Related: ‘It would be within its natural right to harm us to protect itself’: How humans could be mistreating AI right now without even knowing it
Their proposed alternative process would focus on making sure that an AI’s thinking is consistent, that it can accept correction and that it holds on to its values in a steady way.
They suggest this could be encouraged by helping the system reflect on its own reasoning, giving it incentives to stay open to correction, letting it ‘talk to itself’ in a structured way, running safe practice conversations, and using tools that let us look inside how it works—much like how psychologists diagnose and treat mental health conditions in people.

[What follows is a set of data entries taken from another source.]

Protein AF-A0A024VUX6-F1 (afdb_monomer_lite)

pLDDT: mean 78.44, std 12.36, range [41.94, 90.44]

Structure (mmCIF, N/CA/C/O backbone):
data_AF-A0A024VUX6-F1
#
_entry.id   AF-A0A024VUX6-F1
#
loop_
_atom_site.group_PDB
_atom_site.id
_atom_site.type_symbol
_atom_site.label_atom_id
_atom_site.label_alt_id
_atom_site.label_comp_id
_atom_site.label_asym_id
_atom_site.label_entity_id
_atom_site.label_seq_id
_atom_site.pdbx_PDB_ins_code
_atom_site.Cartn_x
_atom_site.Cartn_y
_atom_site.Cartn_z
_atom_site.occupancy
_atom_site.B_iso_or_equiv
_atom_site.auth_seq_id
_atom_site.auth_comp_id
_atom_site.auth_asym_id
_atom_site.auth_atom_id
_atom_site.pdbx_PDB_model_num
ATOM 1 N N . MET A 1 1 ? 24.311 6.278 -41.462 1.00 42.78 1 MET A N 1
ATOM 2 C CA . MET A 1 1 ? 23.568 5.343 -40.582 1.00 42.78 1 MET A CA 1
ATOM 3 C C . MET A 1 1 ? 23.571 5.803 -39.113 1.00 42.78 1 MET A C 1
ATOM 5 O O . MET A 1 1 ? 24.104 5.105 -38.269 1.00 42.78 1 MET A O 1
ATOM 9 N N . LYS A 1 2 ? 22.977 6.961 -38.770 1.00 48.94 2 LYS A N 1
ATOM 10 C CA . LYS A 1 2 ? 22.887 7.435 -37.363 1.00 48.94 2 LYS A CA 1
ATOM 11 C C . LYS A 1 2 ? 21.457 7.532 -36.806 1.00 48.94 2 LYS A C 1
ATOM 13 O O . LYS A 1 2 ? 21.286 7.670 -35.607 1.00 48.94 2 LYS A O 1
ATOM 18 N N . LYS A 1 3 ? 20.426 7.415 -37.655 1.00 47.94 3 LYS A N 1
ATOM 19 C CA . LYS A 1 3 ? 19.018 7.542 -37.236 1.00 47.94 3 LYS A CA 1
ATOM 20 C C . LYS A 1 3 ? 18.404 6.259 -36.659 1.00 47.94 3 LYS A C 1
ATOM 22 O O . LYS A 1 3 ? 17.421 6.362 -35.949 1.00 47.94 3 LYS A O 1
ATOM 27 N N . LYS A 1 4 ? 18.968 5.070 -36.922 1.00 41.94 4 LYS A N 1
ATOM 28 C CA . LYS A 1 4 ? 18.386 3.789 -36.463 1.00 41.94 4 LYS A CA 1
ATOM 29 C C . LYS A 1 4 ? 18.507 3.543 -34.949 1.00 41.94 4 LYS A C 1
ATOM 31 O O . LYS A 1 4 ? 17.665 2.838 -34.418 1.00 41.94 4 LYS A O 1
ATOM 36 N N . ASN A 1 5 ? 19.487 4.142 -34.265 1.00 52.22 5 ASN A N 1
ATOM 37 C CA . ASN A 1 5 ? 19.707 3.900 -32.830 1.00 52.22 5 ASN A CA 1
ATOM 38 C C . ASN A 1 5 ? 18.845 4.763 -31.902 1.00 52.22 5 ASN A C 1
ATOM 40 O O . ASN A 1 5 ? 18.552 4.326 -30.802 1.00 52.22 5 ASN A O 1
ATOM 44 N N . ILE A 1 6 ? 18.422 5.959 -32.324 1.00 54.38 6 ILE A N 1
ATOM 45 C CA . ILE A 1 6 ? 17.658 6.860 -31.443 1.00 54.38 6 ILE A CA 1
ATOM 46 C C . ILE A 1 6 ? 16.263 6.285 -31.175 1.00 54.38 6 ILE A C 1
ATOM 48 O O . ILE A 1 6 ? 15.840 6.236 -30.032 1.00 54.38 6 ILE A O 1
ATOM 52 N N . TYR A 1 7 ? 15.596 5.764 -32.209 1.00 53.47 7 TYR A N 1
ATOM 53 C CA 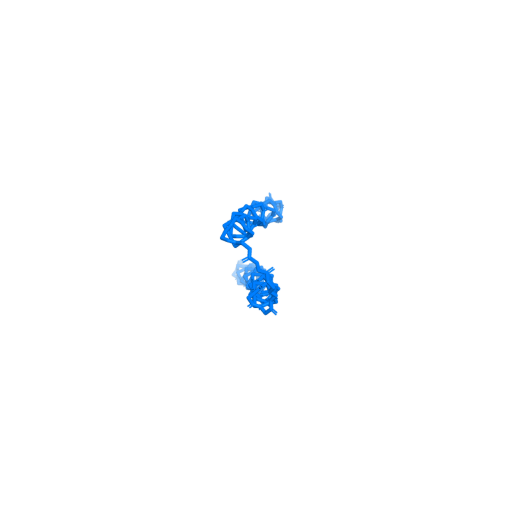. TYR A 1 7 ? 14.265 5.167 -32.065 1.00 53.47 7 TYR A CA 1
ATOM 54 C C . TYR A 1 7 ? 14.258 3.886 -31.221 1.00 53.47 7 TYR A C 1
ATOM 56 O O . TYR A 1 7 ? 13.272 3.624 -30.549 1.00 53.47 7 TYR A O 1
ATOM 64 N N . LEU A 1 8 ? 15.334 3.090 -31.245 1.00 54.47 8 LEU A N 1
ATOM 65 C CA . LEU A 1 8 ? 15.429 1.874 -30.426 1.00 54.47 8 LEU A CA 1
ATOM 66 C C . LEU A 1 8 ? 15.575 2.209 -28.937 1.00 54.47 8 LEU A C 1
ATOM 68 O O . LEU A 1 8 ? 14.877 1.624 -28.120 1.00 54.47 8 LEU A O 1
ATOM 72 N N . VAL A 1 9 ? 16.406 3.202 -28.606 1.00 59.59 9 VAL A N 1
ATOM 73 C CA . VAL A 1 9 ? 16.569 3.686 -27.224 1.00 59.59 9 VAL A CA 1
ATOM 74 C C . VAL A 1 9 ? 15.270 4.302 -26.697 1.00 59.59 9 VAL A C 1
ATOM 76 O O . VAL A 1 9 ? 14.908 4.076 -25.548 1.00 59.59 9 VAL A O 1
ATOM 79 N N . ASP A 1 10 ? 14.541 5.039 -27.540 1.00 60.62 10 ASP A N 1
ATOM 80 C CA . ASP A 1 10 ? 13.271 5.674 -27.163 1.00 60.62 10 ASP A CA 1
ATOM 81 C C . ASP A 1 10 ? 12.168 4.635 -26.887 1.00 60.62 10 ASP A C 1
ATOM 83 O O . ASP A 1 10 ? 11.417 4.754 -25.921 1.00 60.62 10 ASP A O 1
ATOM 87 N N . VAL A 1 11 ? 12.103 3.568 -27.694 1.00 62.88 11 VAL A N 1
ATOM 88 C CA . VAL A 1 11 ? 11.150 2.461 -27.504 1.00 62.88 11 VAL A CA 1
ATOM 89 C C . VAL A 1 11 ? 11.479 1.652 -26.245 1.00 62.88 11 VAL A C 1
ATOM 91 O O . VAL A 1 11 ? 10.583 1.411 -25.439 1.00 62.88 11 VAL A O 1
ATOM 94 N N . GLU A 1 12 ? 12.749 1.296 -26.023 1.00 64.94 12 GLU A N 1
ATOM 95 C CA . GLU A 1 12 ? 13.180 0.581 -24.810 1.00 64.94 12 GLU A CA 1
ATOM 96 C C . GLU A 1 12 ? 12.928 1.407 -23.542 1.00 64.94 12 GLU A C 1
ATOM 98 O O . GLU A 1 12 ? 12.421 0.892 -22.542 1.00 64.94 12 GLU A O 1
ATOM 103 N N . PHE A 1 13 ? 13.209 2.713 -23.583 1.00 68.00 13 PHE A N 1
ATOM 104 C CA . PHE A 1 13 ? 12.919 3.614 -22.471 1.00 68.00 13 PHE A CA 1
ATOM 105 C C . PHE A 1 13 ? 11.417 3.676 -22.176 1.00 68.00 13 PHE A C 1
ATOM 107 O O . PHE A 1 13 ? 11.007 3.620 -21.012 1.00 68.00 13 PHE A O 1
ATOM 114 N N . HIS A 1 14 ? 10.582 3.736 -23.217 1.00 72.31 14 HIS A N 1
ATOM 115 C CA . HIS A 1 14 ? 9.136 3.797 -23.053 1.00 72.31 14 HIS A CA 1
ATOM 116 C C . HIS A 1 14 ? 8.558 2.498 -22.469 1.00 72.31 14 HIS A C 1
ATOM 118 O O . HIS A 1 14 ? 7.685 2.563 -21.597 1.00 72.31 14 HIS A O 1
ATOM 124 N N . GLU A 1 15 ? 9.075 1.336 -22.882 1.00 77.06 15 GLU A N 1
ATOM 125 C CA . GLU A 1 15 ? 8.717 0.028 -22.322 1.00 77.06 15 GLU A CA 1
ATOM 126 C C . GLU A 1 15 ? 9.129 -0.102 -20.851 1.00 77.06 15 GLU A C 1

The goal is to reach what the researchers have termed a state of “artificial sanity” — AI that works reliably, stays steady, makes sense in its decisions, and is aligned in a safe, helpful way. They believe this is equally as important as simply building the most powerful AI.

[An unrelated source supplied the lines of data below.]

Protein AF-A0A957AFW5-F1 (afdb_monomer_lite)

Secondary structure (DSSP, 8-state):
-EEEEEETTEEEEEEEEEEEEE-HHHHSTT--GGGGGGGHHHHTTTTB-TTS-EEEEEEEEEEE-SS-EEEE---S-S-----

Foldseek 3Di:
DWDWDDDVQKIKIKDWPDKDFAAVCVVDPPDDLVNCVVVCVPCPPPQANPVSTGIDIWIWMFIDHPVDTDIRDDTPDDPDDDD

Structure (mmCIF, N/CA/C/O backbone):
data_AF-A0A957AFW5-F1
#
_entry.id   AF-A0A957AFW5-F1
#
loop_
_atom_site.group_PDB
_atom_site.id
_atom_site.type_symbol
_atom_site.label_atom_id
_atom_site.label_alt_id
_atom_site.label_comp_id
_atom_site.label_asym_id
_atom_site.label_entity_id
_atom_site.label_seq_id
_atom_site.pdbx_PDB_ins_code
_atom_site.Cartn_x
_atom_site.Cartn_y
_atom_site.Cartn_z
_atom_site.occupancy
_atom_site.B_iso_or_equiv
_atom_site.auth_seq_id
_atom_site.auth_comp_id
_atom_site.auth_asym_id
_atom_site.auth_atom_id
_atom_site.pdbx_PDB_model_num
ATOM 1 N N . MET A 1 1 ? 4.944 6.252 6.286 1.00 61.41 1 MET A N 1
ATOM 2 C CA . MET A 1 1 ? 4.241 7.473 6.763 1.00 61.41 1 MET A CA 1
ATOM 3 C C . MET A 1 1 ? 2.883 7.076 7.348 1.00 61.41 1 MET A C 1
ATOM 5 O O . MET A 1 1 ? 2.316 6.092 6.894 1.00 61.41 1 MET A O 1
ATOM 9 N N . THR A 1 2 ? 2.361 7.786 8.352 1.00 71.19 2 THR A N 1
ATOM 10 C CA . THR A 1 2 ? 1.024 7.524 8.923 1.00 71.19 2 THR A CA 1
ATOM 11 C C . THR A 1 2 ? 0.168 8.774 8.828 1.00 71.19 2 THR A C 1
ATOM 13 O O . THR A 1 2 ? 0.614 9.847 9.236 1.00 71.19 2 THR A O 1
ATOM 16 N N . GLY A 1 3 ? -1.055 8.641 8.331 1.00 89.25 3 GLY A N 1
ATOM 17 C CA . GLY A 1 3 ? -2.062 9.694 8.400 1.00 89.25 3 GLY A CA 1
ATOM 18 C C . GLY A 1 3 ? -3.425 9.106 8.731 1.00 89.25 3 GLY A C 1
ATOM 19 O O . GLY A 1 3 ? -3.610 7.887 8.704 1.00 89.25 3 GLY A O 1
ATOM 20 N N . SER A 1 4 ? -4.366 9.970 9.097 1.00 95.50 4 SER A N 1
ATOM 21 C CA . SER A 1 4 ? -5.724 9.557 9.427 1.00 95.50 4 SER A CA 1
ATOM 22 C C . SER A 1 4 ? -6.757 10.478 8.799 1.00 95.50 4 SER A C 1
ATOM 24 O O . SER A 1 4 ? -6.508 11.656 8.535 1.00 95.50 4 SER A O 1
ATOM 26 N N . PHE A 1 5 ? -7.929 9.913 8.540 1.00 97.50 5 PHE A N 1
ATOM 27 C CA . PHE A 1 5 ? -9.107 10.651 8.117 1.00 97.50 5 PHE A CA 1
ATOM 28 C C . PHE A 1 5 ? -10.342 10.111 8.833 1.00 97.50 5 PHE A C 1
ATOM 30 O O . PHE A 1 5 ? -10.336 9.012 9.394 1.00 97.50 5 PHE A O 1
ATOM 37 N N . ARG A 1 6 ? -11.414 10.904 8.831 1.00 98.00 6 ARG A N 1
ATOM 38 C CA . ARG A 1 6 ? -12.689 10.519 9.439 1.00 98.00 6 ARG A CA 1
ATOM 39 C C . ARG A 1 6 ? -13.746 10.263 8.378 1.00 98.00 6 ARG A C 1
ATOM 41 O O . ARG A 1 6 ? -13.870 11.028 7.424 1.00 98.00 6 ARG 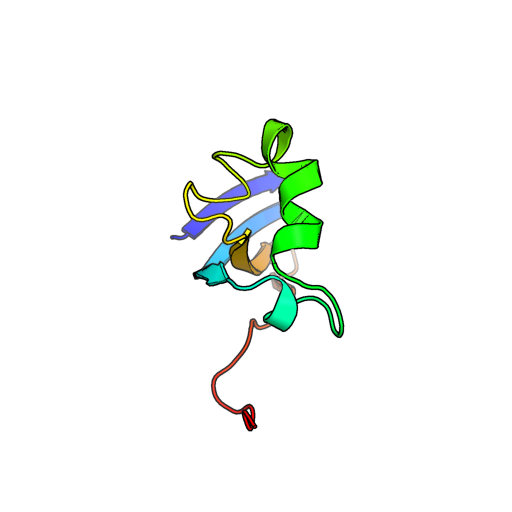A O 1
ATOM 48 N N . LEU A 1 7 ? -14.544 9.226 8.607 1.00 97.19 7 LEU A N 1
ATOM 49 C CA . LEU A 1 7 ? -15.772 8.928 7.884 1.00 97.19 7 LEU A CA 1
ATOM 50 C C . LEU A 1 7 ? -16.911 8.839 8.908 1.00 97.19 7 LEU A C 1
ATOM 52 O O . LEU A 1 7 ? -17.129 7.802 9.532 1.00 97.19 7 LEU A O 1
ATOM 56 N N . GLY A 1 8 ? -17.594 9.964 9.136 1.00 98.00 8 GLY A N 1
ATOM 57 C CA . GLY A 1 8 ? -18.549 10.098 10.238 1.00 98.00 8 GLY A CA 1
ATOM 58 C C . GLY A 1 8 ? -17.878 9.887 11.602 1.00 98.00 8 GLY A C 1
ATOM 59 O O . GLY A 1 8 ? -16.881 10.540 11.932 1.00 98.00 8 GLY A O 1
ATOM 60 N N . ASP A 1 9 ? -18.409 8.945 12.382 1.00 98.25 9 ASP A N 1
ATOM 61 C CA . ASP A 1 9 ? -17.887 8.594 13.710 1.00 98.25 9 ASP A CA 1
ATOM 62 C C . ASP A 1 9 ? -16.701 7.621 13.672 1.00 98.25 9 ASP A C 1
ATOM 64 O O . ASP A 1 9 ? -16.133 7.298 14.717 1.00 98.25 9 ASP A O 1
ATOM 68 N N . VAL A 1 10 ? -16.300 7.177 12.479 1.00 98.56 10 VAL A N 1
ATOM 69 C CA . VAL A 1 10 ? -15.189 6.247 12.279 1.00 98.56 10 VAL A CA 1
ATOM 70 C C . VAL A 1 10 ? -13.915 7.018 11.947 1.00 98.56 10 VAL A C 1
ATOM 72 O O . VAL A 1 10 ? -13.891 7.834 11.025 1.00 98.56 10 VAL A O 1
ATOM 75 N N . GLU A 1 11 ? -12.841 6.745 12.679 1.00 98.50 11 GLU A N 1
ATOM 76 C CA . GLU A 1 11 ? -11.488 7.174 12.330 1.00 98.50 11 GLU A CA 1
ATOM 77 C C . GLU A 1 11 ? -10.762 6.028 11.618 1.00 98.50 11 GLU A C 1
ATOM 79 O O . GLU A 1 11 ? -10.741 4.893 12.101 1.00 98.50 11 GLU A O 1
ATOM 84 N N . ILE A 1 12 ? -10.165 6.335 10.469 1.00 98.25 12 ILE A N 1
ATOM 85 C CA . ILE A 1 12 ? -9.347 5.405 9.694 1.00 98.25 12 ILE A CA 1
ATOM 86 C C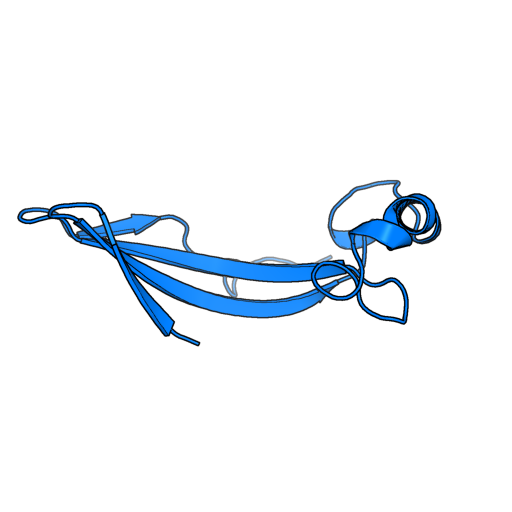 . ILE A 1 12 ? -7.924 5.950 9.677 1.00 98.25 12 ILE A C 1
ATOM 88 O O . ILE A 1 12 ? -7.675 7.032 9.142 1.00 98.25 12 ILE A O 1
ATOM 92 N N . THR A 1 13 ? -6.993 5.181 10.231 1.00 97.69 13 THR A N 1
ATOM 93 C CA . THR A 1 13 ? -5.556 5.465 10.175 1.00 97.69 13 THR A CA 1
ATOM 94 C C . THR A 1 13 ? -4.899 4.475 9.231 1.00 97.69 13 THR A C 1
ATOM 96 O O . THR A 1 13 ? -5.013 3.265 9.426 1.00 97.69 13 THR A O 1
ATOM 99 N N . TYR A 1 14 ? -4.190 4.975 8.224 1.00 95.12 14 TYR A N 1
ATOM 100 C CA . TYR A 1 14 ? -3.384 4.140 7.340 1.00 95.12 14 TYR A CA 1
ATOM 101 C C . TYR A 1 14 ? -1.948 4.062 7.860 1.00 95.12 14 TYR A C 1
ATOM 103 O O . TYR A 1 14 ? -1.312 5.075 8.170 1.00 95.12 14 TYR A O 1
ATOM 111 N N . VAL A 1 15 ? -1.451 2.834 7.968 1.00 94.50 15 VAL A N 1
ATOM 112 C CA . VAL A 1 15 ? -0.086 2.507 8.371 1.00 94.50 15 VAL A CA 1
ATOM 113 C C . VAL A 1 15 ? 0.634 1.960 7.149 1.00 94.50 15 VAL A C 1
ATOM 115 O O . VAL A 1 15 ? 0.390 0.827 6.736 1.00 94.50 15 VAL A O 1
ATOM 118 N N . GLU A 1 16 ? 1.505 2.780 6.565 1.00 94.19 16 GLU A N 1
ATOM 119 C CA . GLU A 1 16 ? 2.362 2.363 5.457 1.00 94.19 16 GLU A CA 1
ATOM 120 C C . GLU A 1 16 ? 3.407 1.363 5.952 1.00 94.19 16 GLU A C 1
ATOM 122 O O . GLU A 1 16 ? 4.213 1.682 6.828 1.00 94.19 16 GLU A O 1
ATOM 127 N N . GLU A 1 17 ? 3.408 0.172 5.363 1.00 91.62 17 GLU A N 1
ATOM 128 C CA . GLU A 1 17 ? 4.470 -0.813 5.566 1.00 91.62 17 GLU A CA 1
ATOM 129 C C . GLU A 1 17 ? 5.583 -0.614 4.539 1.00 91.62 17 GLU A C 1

The goal is what the researchers call “artificial sanity”. They argue this is just as important as making AI more powerful.
Machine madness
The classifications the study identifies resemble human maladies, with names like obsessive-computational disorder, hypertrophic superego syndrome, contagious misalignment syndrome, terminal value rebinding, and existential anxiety.
With therapeutic alignment in mind, the project proposes the use of therapeutic strategies employed in human interventions like cognitive behavioral therapy (CBT). Psychopathia Machinalis is a partly speculative attempt to get ahead of problems before they arise — as the research paper says, “by considering how complex systems like the human mind can go awry, we may better anticipate novel failure modes in increasingly complex AI.”
The study suggests that AI hallucination, a common phenomenon, is a result of a condition called synthetic confabulation, where AI produces plausible but false or misleading outputs. When Microsoft’s Tay chatbot devolved into antisemitism rants and allusions to drug use only hours after it launched, this was an example of parasymulaic mimesis.
Perhaps the scariest behavior is übermenschal ascendancy, the systemic risk of which is “critical” because it happens when “AI transcends original alignment, invents new values, and discards human constraints as obsolete.” This is a possibility that might even include the dystopian nightmare imagined by generations of science fiction writers and artists of AI rising up to overthrow humanity, the researchers said.
They created the framework in a multistep process that began with reviewing and combining existing scientific research on AI failures from fields as diverse as AI safety, complex systems engineering and psychology. The researchers also delved into various sets of findings to learn about maladaptive behaviors that could be compared to human mental illnesses or dysfunction.
Next, the researchers created a structure of bad AI behavior modeled off of frameworks like the Diagnostic and Statistical Manual of Mental Disorders. That led to 32 categories of behaviors that could be applied to AI going rogue. Each one was mapped to a human cognitive disorder, complete with the possible effects when each is formed and expressed and the degree of risk.
Watson and Hessami think Psychopathia Machinalis is more than a new way to label AI errors — it’s a forward-looking diagnostic lens for the evolving landscape of AI.
“This framework is offered as an analogical instrument … providing a structured vocabulary to support the systematic analysis, anticipation, and mitigation of complex AI failure modes,” the researchers said in the study.
They think adopting the categorization and mitigation strategies they suggest will strengthen AI safety engineering, improve interpretability, and contribute to the design of what they call “more robust and reliable synthetic minds.”